◆ EXERCISE ◆
Give the lines below again exactly, starting with the line that holds "ATOM 172 O O" and going on through the line that holds "ATOM 181 C C".

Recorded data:
'''
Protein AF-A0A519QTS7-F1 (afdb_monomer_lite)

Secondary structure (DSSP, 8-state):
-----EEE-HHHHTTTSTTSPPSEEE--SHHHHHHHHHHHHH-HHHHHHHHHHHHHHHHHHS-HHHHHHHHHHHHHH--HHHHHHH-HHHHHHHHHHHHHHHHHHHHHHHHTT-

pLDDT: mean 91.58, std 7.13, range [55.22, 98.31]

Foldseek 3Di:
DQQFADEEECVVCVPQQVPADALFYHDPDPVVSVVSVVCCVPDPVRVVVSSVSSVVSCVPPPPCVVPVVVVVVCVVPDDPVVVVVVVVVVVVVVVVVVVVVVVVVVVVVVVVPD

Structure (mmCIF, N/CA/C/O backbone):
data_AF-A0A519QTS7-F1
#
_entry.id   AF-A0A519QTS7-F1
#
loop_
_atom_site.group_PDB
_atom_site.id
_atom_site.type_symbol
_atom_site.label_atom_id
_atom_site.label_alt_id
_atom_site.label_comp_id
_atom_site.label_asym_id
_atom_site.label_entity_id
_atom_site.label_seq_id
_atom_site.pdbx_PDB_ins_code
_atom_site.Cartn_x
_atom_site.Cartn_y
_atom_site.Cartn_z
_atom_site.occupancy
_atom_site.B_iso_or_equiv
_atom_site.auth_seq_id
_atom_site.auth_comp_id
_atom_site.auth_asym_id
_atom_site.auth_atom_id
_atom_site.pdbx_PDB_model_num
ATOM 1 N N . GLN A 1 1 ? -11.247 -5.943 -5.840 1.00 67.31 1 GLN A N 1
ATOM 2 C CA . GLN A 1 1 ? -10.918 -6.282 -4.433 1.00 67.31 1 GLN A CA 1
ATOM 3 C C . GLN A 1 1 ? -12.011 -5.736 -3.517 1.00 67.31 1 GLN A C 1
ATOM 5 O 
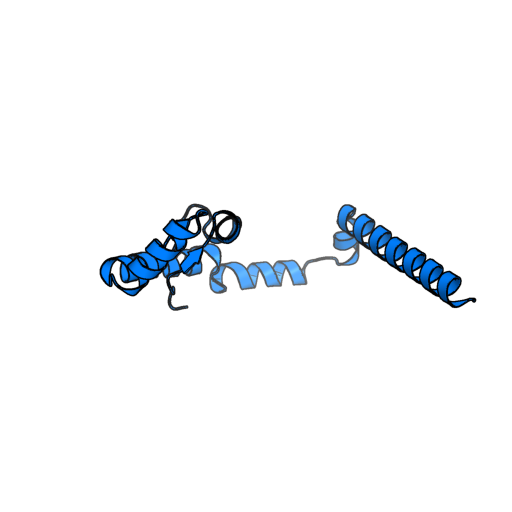O . GLN A 1 1 ? -12.766 -4.881 -3.957 1.00 67.31 1 GLN A O 1
ATOM 10 N N . VAL A 1 2 ? -12.112 -6.233 -2.279 1.00 81.06 2 VAL A N 1
ATOM 11 C CA . VAL A 1 2 ? -13.266 -6.006 -1.377 1.00 81.06 2 VAL A CA 1
ATOM 12 C C . VAL A 1 2 ? -13.106 -4.846 -0.377 1.00 81.06 2 VAL A C 1
ATOM 14 O O . VAL A 1 2 ? -13.990 -4.640 0.450 1.00 81.06 2 VAL A O 1
ATOM 17 N N . GLY A 1 3 ? -12.009 -4.080 -0.465 1.00 91.19 3 GLY A N 1
ATOM 18 C CA . GLY A 1 3 ? -11.800 -2.849 0.309 1.00 91.19 3 GLY A CA 1
ATOM 19 C C . GLY A 1 3 ? -11.674 -3.053 1.817 1.00 91.19 3 GLY A C 1
ATOM 20 O O . GLY A 1 3 ? -12.144 -2.208 2.562 1.00 91.19 3 GLY A O 1
ATOM 21 N N . THR A 1 4 ? -11.099 -4.166 2.279 1.00 94.31 4 THR A N 1
ATOM 22 C CA . THR A 1 4 ? -10.991 -4.480 3.713 1.00 94.31 4 THR A CA 1
ATOM 23 C C . THR A 1 4 ? -10.419 -3.298 4.503 1.00 94.31 4 THR A C 1
ATOM 25 O O . THR A 1 4 ? -9.349 -2.805 4.136 1.00 94.31 4 THR A O 1
ATOM 28 N N . PRO A 1 5 ? -11.102 -2.831 5.560 1.00 96.19 5 PRO A N 1
ATOM 29 C CA . PRO A 1 5 ? -10.588 -1.766 6.403 1.00 96.19 5 PRO A CA 1
ATOM 30 C C . PRO A 1 5 ? -9.260 -2.112 7.087 1.00 96.19 5 PRO A C 1
ATOM 32 O O . PRO A 1 5 ? -8.993 -3.274 7.392 1.00 96.19 5 PRO A O 1
ATOM 35 N N . SER A 1 6 ? -8.440 -1.099 7.360 1.00 95.69 6 SER A N 1
ATOM 36 C CA . SER A 1 6 ? -7.151 -1.240 8.038 1.00 95.69 6 SER A CA 1
ATOM 37 C C . SER A 1 6 ? -6.834 -0.052 8.937 1.00 95.69 6 SER A C 1
ATOM 39 O O . SER A 1 6 ? -7.113 1.098 8.596 1.00 95.69 6 SER A O 1
ATOM 41 N N . VAL A 1 7 ? -6.176 -0.336 10.058 1.00 97.31 7 VAL A N 1
ATOM 42 C CA . VAL A 1 7 ? -5.502 0.668 10.886 1.00 97.31 7 VAL A CA 1
ATOM 43 C C . VAL A 1 7 ? -4.008 0.588 10.591 1.00 97.31 7 VAL A C 1
ATOM 45 O O . VAL A 1 7 ? -3.466 -0.509 10.459 1.00 97.31 7 VAL A O 1
ATOM 48 N N . THR A 1 8 ? -3.358 1.732 10.415 1.00 97.06 8 THR A N 1
ATOM 49 C CA . THR A 1 8 ? -1.927 1.820 10.097 1.00 97.06 8 THR A CA 1
ATOM 50 C C . THR A 1 8 ? -1.307 3.040 10.777 1.00 97.06 8 THR A C 1
ATOM 52 O O . THR A 1 8 ? -2.019 3.879 11.314 1.00 97.06 8 THR A O 1
ATOM 55 N N . THR A 1 9 ? 0.014 3.149 10.741 1.00 96.94 9 THR A N 1
ATOM 56 C CA . THR A 1 9 ? 0.752 4.358 11.127 1.00 96.94 9 THR A CA 1
ATOM 57 C C . THR A 1 9 ? 0.852 5.339 9.962 1.00 96.94 9 THR A C 1
ATOM 59 O O . THR A 1 9 ? 0.595 4.973 8.806 1.00 96.94 9 THR A O 1
ATOM 62 N N . SER A 1 10 ? 1.274 6.574 10.241 1.00 95.88 10 SER A N 1
ATOM 63 C CA . SER A 1 10 ? 1.563 7.587 9.219 1.00 95.88 10 SER A CA 1
ATOM 64 C C . SER A 1 10 ? 2.573 7.076 8.186 1.00 95.88 10 SER A C 1
ATOM 66 O O . SER A 1 10 ? 2.350 7.224 6.984 1.00 95.88 10 SER A O 1
ATOM 68 N N . ILE A 1 11 ? 3.602 6.357 8.648 1.00 94.69 11 ILE A N 1
ATOM 69 C CA . ILE A 1 11 ? 4.608 5.695 7.804 1.00 94.69 11 ILE A CA 1
ATOM 70 C C . ILE A 1 11 ? 3.959 4.650 6.888 1.00 94.69 11 ILE A C 1
ATOM 72 O O . ILE A 1 11 ? 4.251 4.596 5.696 1.00 94.69 11 ILE A O 1
ATOM 76 N N . GLY A 1 12 ? 3.057 3.817 7.416 1.00 92.75 12 GLY A N 1
ATOM 77 C CA . GLY A 1 12 ? 2.389 2.803 6.599 1.00 92.75 12 GLY A CA 1
ATOM 78 C C . GLY A 1 12 ? 1.423 3.399 5.567 1.00 92.75 12 GLY A C 1
ATOM 79 O O . GLY A 1 12 ? 1.285 2.856 4.475 1.00 92.75 12 GLY A O 1
ATOM 80 N N . ALA A 1 13 ? 0.788 4.535 5.872 1.00 94.25 13 ALA A N 1
ATOM 81 C CA . ALA A 1 13 ? -0.163 5.187 4.968 1.00 94.25 13 ALA A CA 1
ATOM 82 C C . ALA A 1 13 ? 0.487 6.049 3.870 1.00 94.25 13 ALA A C 1
ATOM 84 O O . ALA A 1 13 ? -0.183 6.350 2.876 1.00 94.25 13 ALA A O 1
ATOM 85 N N . GLU A 1 14 ? 1.751 6.449 4.043 1.00 89.50 14 GLU A N 1
ATOM 86 C CA . GLU A 1 14 ? 2.421 7.535 3.311 1.00 89.50 14 GLU A CA 1
ATOM 87 C C . GLU A 1 14 ? 2.177 7.509 1.792 1.00 89.50 14 GLU A C 1
ATOM 89 O O . GLU A 1 14 ? 1.649 8.461 1.215 1.00 89.50 14 GLU A O 1
ATOM 94 N N . ALA A 1 15 ? 2.490 6.392 1.132 1.00 84.44 15 ALA A N 1
ATOM 95 C CA . ALA A 1 15 ? 2.353 6.272 -0.321 1.00 84.44 15 ALA A CA 1
ATOM 96 C C . ALA A 1 15 ? 0.992 5.711 -0.773 1.00 84.44 15 ALA A C 1
ATOM 98 O O . ALA A 1 15 ? 0.679 5.702 -1.971 1.00 84.44 15 ALA A O 1
ATOM 99 N N . MET A 1 16 ? 0.178 5.220 0.166 1.00 91.62 16 MET A N 1
ATOM 100 C CA . MET A 1 16 ? -0.923 4.318 -0.160 1.00 91.62 16 MET A CA 1
ATOM 101 C C . MET A 1 16 ? -2.197 5.048 -0.588 1.00 91.62 16 MET A C 1
ATOM 103 O O . MET A 1 16 ? -2.813 4.701 -1.596 1.00 91.62 16 MET A O 1
ATOM 107 N N . LYS A 1 17 ? -2.587 6.095 0.146 1.00 92.62 17 LYS A N 1
ATOM 108 C CA . LYS A 1 17 ? -3.887 6.762 -0.055 1.00 92.62 17 LYS A CA 1
ATOM 109 C C . LYS A 1 17 ? -3.840 7.939 -1.035 1.00 92.62 17 LYS A C 1
ATOM 111 O O . LYS A 1 17 ? -4.859 8.320 -1.611 1.00 92.62 17 LYS A O 1
ATOM 116 N N . GLY A 1 18 ? -2.664 8.539 -1.231 1.00 90.56 18 GLY A N 1
ATOM 117 C CA . GLY A 1 18 ? -2.547 9.831 -1.908 1.00 90.56 18 GLY A CA 1
ATOM 118 C C . GLY A 1 18 ? -3.387 10.903 -1.203 1.00 90.56 18 GLY A C 1
ATOM 119 O O . GLY A 1 18 ? -3.258 11.110 -0.001 1.00 90.56 18 GLY A O 1
ATOM 120 N N . SER A 1 19 ? -4.286 11.559 -1.937 1.00 91.94 19 SER A N 1
ATOM 121 C CA . SER A 1 19 ? -5.218 12.554 -1.387 1.00 91.94 19 SER A CA 1
ATOM 122 C C . SER A 1 19 ? -6.531 11.965 -0.851 1.00 91.94 19 SER A C 1
ATOM 124 O O . SER A 1 19 ? -7.315 12.699 -0.260 1.00 91.94 19 SER A O 1
ATOM 126 N N . LEU A 1 20 ? -6.785 10.662 -1.019 1.00 94.50 20 LEU A N 1
ATOM 127 C CA . LEU A 1 20 ? -8.051 10.015 -0.643 1.00 94.50 20 LEU A CA 1
ATOM 128 C C . LEU A 1 20 ? -8.109 9.662 0.834 1.00 94.50 20 LEU A C 1
ATOM 130 O O . LEU A 1 20 ? -7.083 9.325 1.410 1.00 94.50 20 LEU A O 1
ATOM 134 N N . ASP A 1 21 ? -9.291 9.674 1.439 1.00 94.88 21 ASP A N 1
ATOM 135 C CA . ASP A 1 21 ? -9.465 9.247 2.829 1.00 94.88 21 ASP A CA 1
ATOM 136 C C . ASP A 1 21 ? -9.058 7.792 3.038 1.00 94.88 21 ASP A C 1
ATOM 138 O O . ASP A 1 21 ? -9.255 6.940 2.171 1.00 94.88 21 ASP A O 1
ATOM 142 N N . TRP A 1 22 ? -8.474 7.516 4.202 1.00 96.06 22 TRP A N 1
ATOM 143 C CA . TRP A 1 22 ? -8.001 6.181 4.529 1.00 96.06 22 TRP A CA 1
ATOM 144 C C . TRP A 1 22 ? -9.166 5.212 4.766 1.00 96.06 22 TRP A C 1
ATOM 146 O O . TRP A 1 22 ? -10.261 5.595 5.188 1.00 96.06 22 TRP A O 1
ATOM 156 N N . ASN A 1 23 ? -8.922 3.931 4.507 1.00 95.88 23 ASN A N 1
ATOM 157 C CA . ASN A 1 23 ? -9.868 2.841 4.728 1.00 95.88 23 ASN A CA 1
ATOM 158 C C . ASN A 1 23 ? -9.868 2.381 6.192 1.00 95.88 23 ASN A C 1
ATOM 160 O O . ASN A 1 23 ? -9.745 1.196 6.475 1.00 95.88 23 ASN A O 1
ATOM 164 N N . GLY A 1 24 ? -9.994 3.309 7.136 1.00 96.19 24 GLY A N 1
ATOM 165 C CA . GLY A 1 24 ? -9.941 3.029 8.570 1.00 96.19 24 GLY A CA 1
ATOM 166 C C . GLY A 1 24 ? -9.318 4.203 9.306 1.00 96.19 24 GLY A C 1
ATOM 167 O O . GLY A 1 24 ? -9.767 5.334 9.137 1.00 96.19 24 GLY A O 1
ATOM 168 N N . PHE A 1 25 ? -8.259 3.950 10.075 1.00 97.69 25 PHE A N 1
ATOM 169 C CA . PHE A 1 25 ? -7.591 4.975 10.882 1.00 97.69 25 PHE A CA 1
ATOM 170 C C . PHE A 1 25 ? -6.077 4.994 10.656 1.00 97.69 25 PHE A C 1
ATOM 172 O O . PHE A 1 25 ? -5.480 3.971 10.311 1.00 97.69 25 PHE A O 1
ATOM 179 N N . ILE A 1 26 ? -5.479 6.171 10.836 1.00 97.38 26 ILE A N 1
ATOM 180 C CA . ILE A 1 26 ? -4.031 6.374 10.822 1.00 97.38 26 ILE A CA 1
ATOM 181 C C . ILE A 1 26 ? -3.659 6.901 12.200 1.00 97.38 26 ILE A C 1
ATOM 183 O O . ILE A 1 26 ? -4.056 8.012 12.533 1.00 97.38 26 ILE A O 1
ATOM 187 N N . GLU A 1 27 ? -2.944 6.104 12.983 1.00 98.06 27 GLU A N 1
ATOM 188 C CA . GLU A 1 27 ? -2.554 6.451 14.350 1.00 98.06 27 GLU A CA 1
ATOM
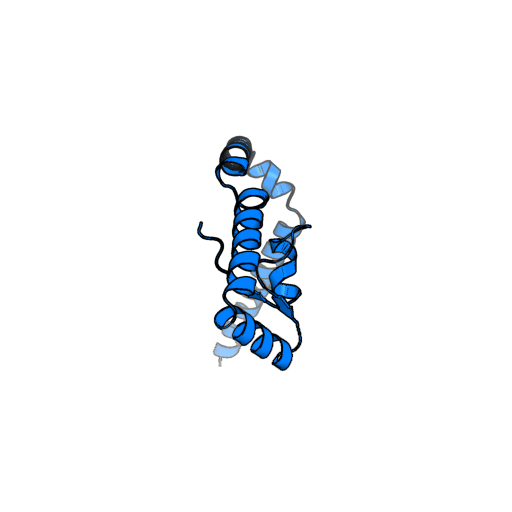 189 C C . GLU A 1 27 ? -1.121 5.984 14.608 1.00 98.06 27 GLU A C 1
ATOM 191 O O . GLU A 1 27 ? -0.763 4.854 14.279 1.00 98.06 27 GLU A O 1
ATOM 196 N N . ASP A 1 28 ? -0.299 6.860 15.183 1.00 97.56 28 ASP A N 1
ATOM 197 C CA . ASP A 1 28 ? 1.098 6.552 15.521 1.00 97.56 28 ASP A CA 1
ATOM 198 C C . ASP A 1 28 ? 1.271 6.148 16.993 1.00 97.56 28 ASP A C 1
ATOM 200 O O . ASP A 1 28 ? 2.259 5.502 17.346 1.00 97.56 28 ASP A O 1
ATOM 204 N N . ASP A 1 29 ? 0.304 6.495 17.845 1.00 98.25 29 ASP A N 1
ATOM 205 C CA . ASP A 1 29 ? 0.257 6.055 19.236 1.00 98.25 29 ASP A CA 1
ATOM 206 C C . ASP A 1 29 ? -0.333 4.643 19.342 1.00 98.25 29 ASP A C 1
ATOM 208 O O . ASP A 1 29 ? -1.390 4.352 18.780 1.00 98.25 29 ASP A O 1
ATOM 212 N N . LEU A 1 30 ? 0.345 3.758 20.075 1.00 97.19 30 LEU A N 1
ATOM 213 C CA . LEU A 1 30 ? -0.014 2.342 20.149 1.00 97.19 30 LEU A CA 1
ATOM 214 C C . LEU A 1 30 ? -1.335 2.092 20.894 1.00 97.19 30 LEU A C 1
ATOM 216 O O . LEU A 1 30 ? -2.076 1.168 20.537 1.00 97.19 30 LEU A O 1
ATOM 220 N N . GLU A 1 31 ? -1.627 2.886 21.923 1.00 98.06 31 GLU A N 1
ATOM 221 C CA . GLU A 1 31 ? -2.850 2.747 22.713 1.00 98.06 31 GLU A CA 1
ATOM 222 C C . GLU A 1 31 ? -4.046 3.158 21.851 1.00 98.06 31 GLU A C 1
ATOM 224 O O . GLU A 1 31 ? -4.959 2.354 21.638 1.00 98.06 31 GLU A O 1
ATOM 229 N N . ILE A 1 32 ? -3.970 4.336 21.222 1.00 98.19 32 ILE A N 1
ATOM 230 C CA . ILE A 1 32 ? -5.014 4.833 20.316 1.00 98.19 32 ILE A CA 1
ATOM 231 C C . ILE A 1 32 ? -5.173 3.901 19.109 1.00 98.19 32 ILE A C 1
ATOM 233 O O . ILE A 1 32 ? -6.297 3.565 18.735 1.00 98.19 32 ILE A O 1
ATOM 237 N N . PHE A 1 33 ? -4.076 3.420 18.517 1.00 98.19 33 PHE A N 1
ATOM 238 C CA . PHE A 1 33 ? -4.117 2.458 17.411 1.00 98.19 33 PHE A CA 1
ATOM 239 C C . PHE A 1 33 ? -4.953 1.228 17.775 1.00 98.19 33 PHE A C 1
ATOM 241 O O . PHE A 1 33 ? -5.821 0.798 17.006 1.00 98.19 33 PHE A O 1
ATOM 248 N N . THR A 1 34 ? -4.706 0.666 18.960 1.00 97.81 34 THR A N 1
ATOM 249 C CA . THR A 1 34 ? -5.410 -0.524 19.447 1.00 97.81 34 THR A CA 1
ATOM 250 C C . THR A 1 34 ? -6.893 -0.227 19.654 1.00 97.81 34 THR A C 1
ATOM 252 O O . THR A 1 34 ? -7.744 -0.989 19.189 1.00 97.81 34 THR A O 1
ATOM 255 N N . GLU A 1 35 ? -7.225 0.910 20.267 1.00 98.31 35 GLU A N 1
ATOM 256 C CA . GLU A 1 35 ? -8.611 1.357 20.431 1.00 98.31 35 GLU A CA 1
ATOM 257 C C . GLU A 1 35 ? -9.330 1.523 19.088 1.00 98.31 35 GLU A C 1
ATOM 259 O O . GLU A 1 35 ? -10.459 1.053 18.923 1.00 98.31 35 GLU A O 1
ATOM 264 N N . LYS A 1 36 ? -8.678 2.138 18.092 1.00 98.12 36 LYS A N 1
ATOM 265 C CA . LYS A 1 36 ? -9.237 2.299 16.742 1.00 98.12 36 LYS A CA 1
ATOM 266 C C . LYS A 1 36 ? -9.454 0.965 16.043 1.00 98.12 36 LYS A C 1
ATOM 268 O O . LYS A 1 36 ? -10.464 0.807 15.360 1.00 98.12 36 LYS A O 1
ATOM 273 N N . ALA A 1 37 ? -8.555 0.000 16.218 1.00 97.62 37 ALA A N 1
ATOM 274 C CA . ALA A 1 37 ? -8.724 -1.337 15.658 1.00 97.62 37 ALA A CA 1
ATOM 275 C C . ALA A 1 37 ? -9.940 -2.052 16.272 1.00 97.62 37 ALA A C 1
ATOM 277 O O . ALA A 1 37 ? -10.752 -2.633 15.547 1.00 97.62 37 ALA A O 1
ATOM 278 N N . VAL A 1 38 ? -10.113 -1.946 17.593 1.00 97.88 38 VAL A N 1
ATOM 279 C CA . VAL A 1 38 ? -11.281 -2.483 18.307 1.00 97.88 38 VAL A CA 1
ATOM 280 C C . VAL A 1 38 ? -12.568 -1.783 17.863 1.00 97.88 38 VAL A C 1
ATOM 282 O O . VAL A 1 38 ? -13.565 -2.461 17.607 1.00 97.88 38 VAL A O 1
ATOM 285 N N . LEU A 1 39 ? -12.560 -0.453 17.727 1.00 97.81 39 LEU A N 1
ATOM 286 C CA . LEU A 1 39 ? -13.701 0.318 17.224 1.00 97.81 39 LEU A CA 1
ATOM 287 C C . LEU A 1 39 ? -14.093 -0.133 15.816 1.00 97.81 39 LEU A C 1
ATOM 289 O O . LEU A 1 39 ? -15.263 -0.395 15.560 1.00 97.81 39 LEU A O 1
ATOM 293 N N . LEU A 1 40 ? -13.113 -0.257 14.920 1.00 97.12 40 LEU A N 1
ATOM 294 C CA . LEU A 1 40 ? -13.336 -0.644 13.532 1.00 97.12 40 LEU A CA 1
ATOM 295 C C . LEU A 1 40 ? -13.973 -2.033 13.423 1.00 97.12 40 LEU A C 1
ATOM 297 O O . LEU A 1 40 ? -14.840 -2.237 12.580 1.00 97.12 40 LEU A O 1
ATOM 301 N N . TYR A 1 41 ? -13.570 -2.972 14.282 1.00 96.81 41 TYR A N 1
ATOM 302 C CA . TYR A 1 41 ? -14.141 -4.318 14.322 1.00 96.81 41 TYR A CA 1
ATOM 303 C C . TYR A 1 41 ? -15.564 -4.354 14.900 1.00 96.81 41 TYR A C 1
ATOM 305 O O . TYR A 1 41 ? -16.417 -5.079 14.389 1.00 96.81 41 TYR A O 1
ATOM 313 N N . ASN A 1 42 ? -15.827 -3.592 15.965 1.00 97.81 42 ASN A N 1
ATOM 314 C CA . ASN A 1 42 ? -17.098 -3.668 16.687 1.00 97.81 42 ASN A CA 1
ATOM 315 C C . ASN A 1 42 ? -18.193 -2.769 16.100 1.00 97.81 42 ASN A C 1
ATOM 317 O O . ASN A 1 42 ? -19.372 -3.116 16.190 1.00 97.81 42 ASN A O 1
ATOM 321 N N . ASP A 1 43 ? -17.838 -1.632 15.497 1.00 98.06 43 ASP A N 1
ATOM 322 C CA . ASP A 1 43 ? -18.811 -0.715 14.913 1.00 98.06 43 ASP A CA 1
ATOM 323 C C . ASP A 1 43 ? -19.001 -0.957 13.411 1.00 98.06 43 ASP A C 1
ATOM 325 O O . ASP A 1 43 ? -18.201 -0.567 12.556 1.00 98.06 43 ASP A O 1
ATOM 329 N N . LYS A 1 44 ? -20.140 -1.566 13.077 1.00 97.31 44 LYS A N 1
ATOM 330 C CA . LYS A 1 44 ? -20.495 -1.914 11.697 1.00 97.31 44 LYS A CA 1
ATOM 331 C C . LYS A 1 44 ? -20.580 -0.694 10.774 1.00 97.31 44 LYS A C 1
'''
◆ EXPECTED ANSWER ◆
ATOM 172 O O . PHE A 1 25 ? -5.480 3.971 10.311 1.00 97.69 25 PHE A O 1
ATOM 179 N N . ILE A 1 26 ? -5.479 6.171 10.836 1.00 97.38 26 ILE A N 1
ATOM 180 C CA . ILE A 1 26 ? -4.031 6.374 10.822 1.00 97.38 26 ILE A CA 1
ATOM 181 C C . ILE A 1 26 ? -3.659 6.901 12.200 1.00 97.38 26 ILE A C 1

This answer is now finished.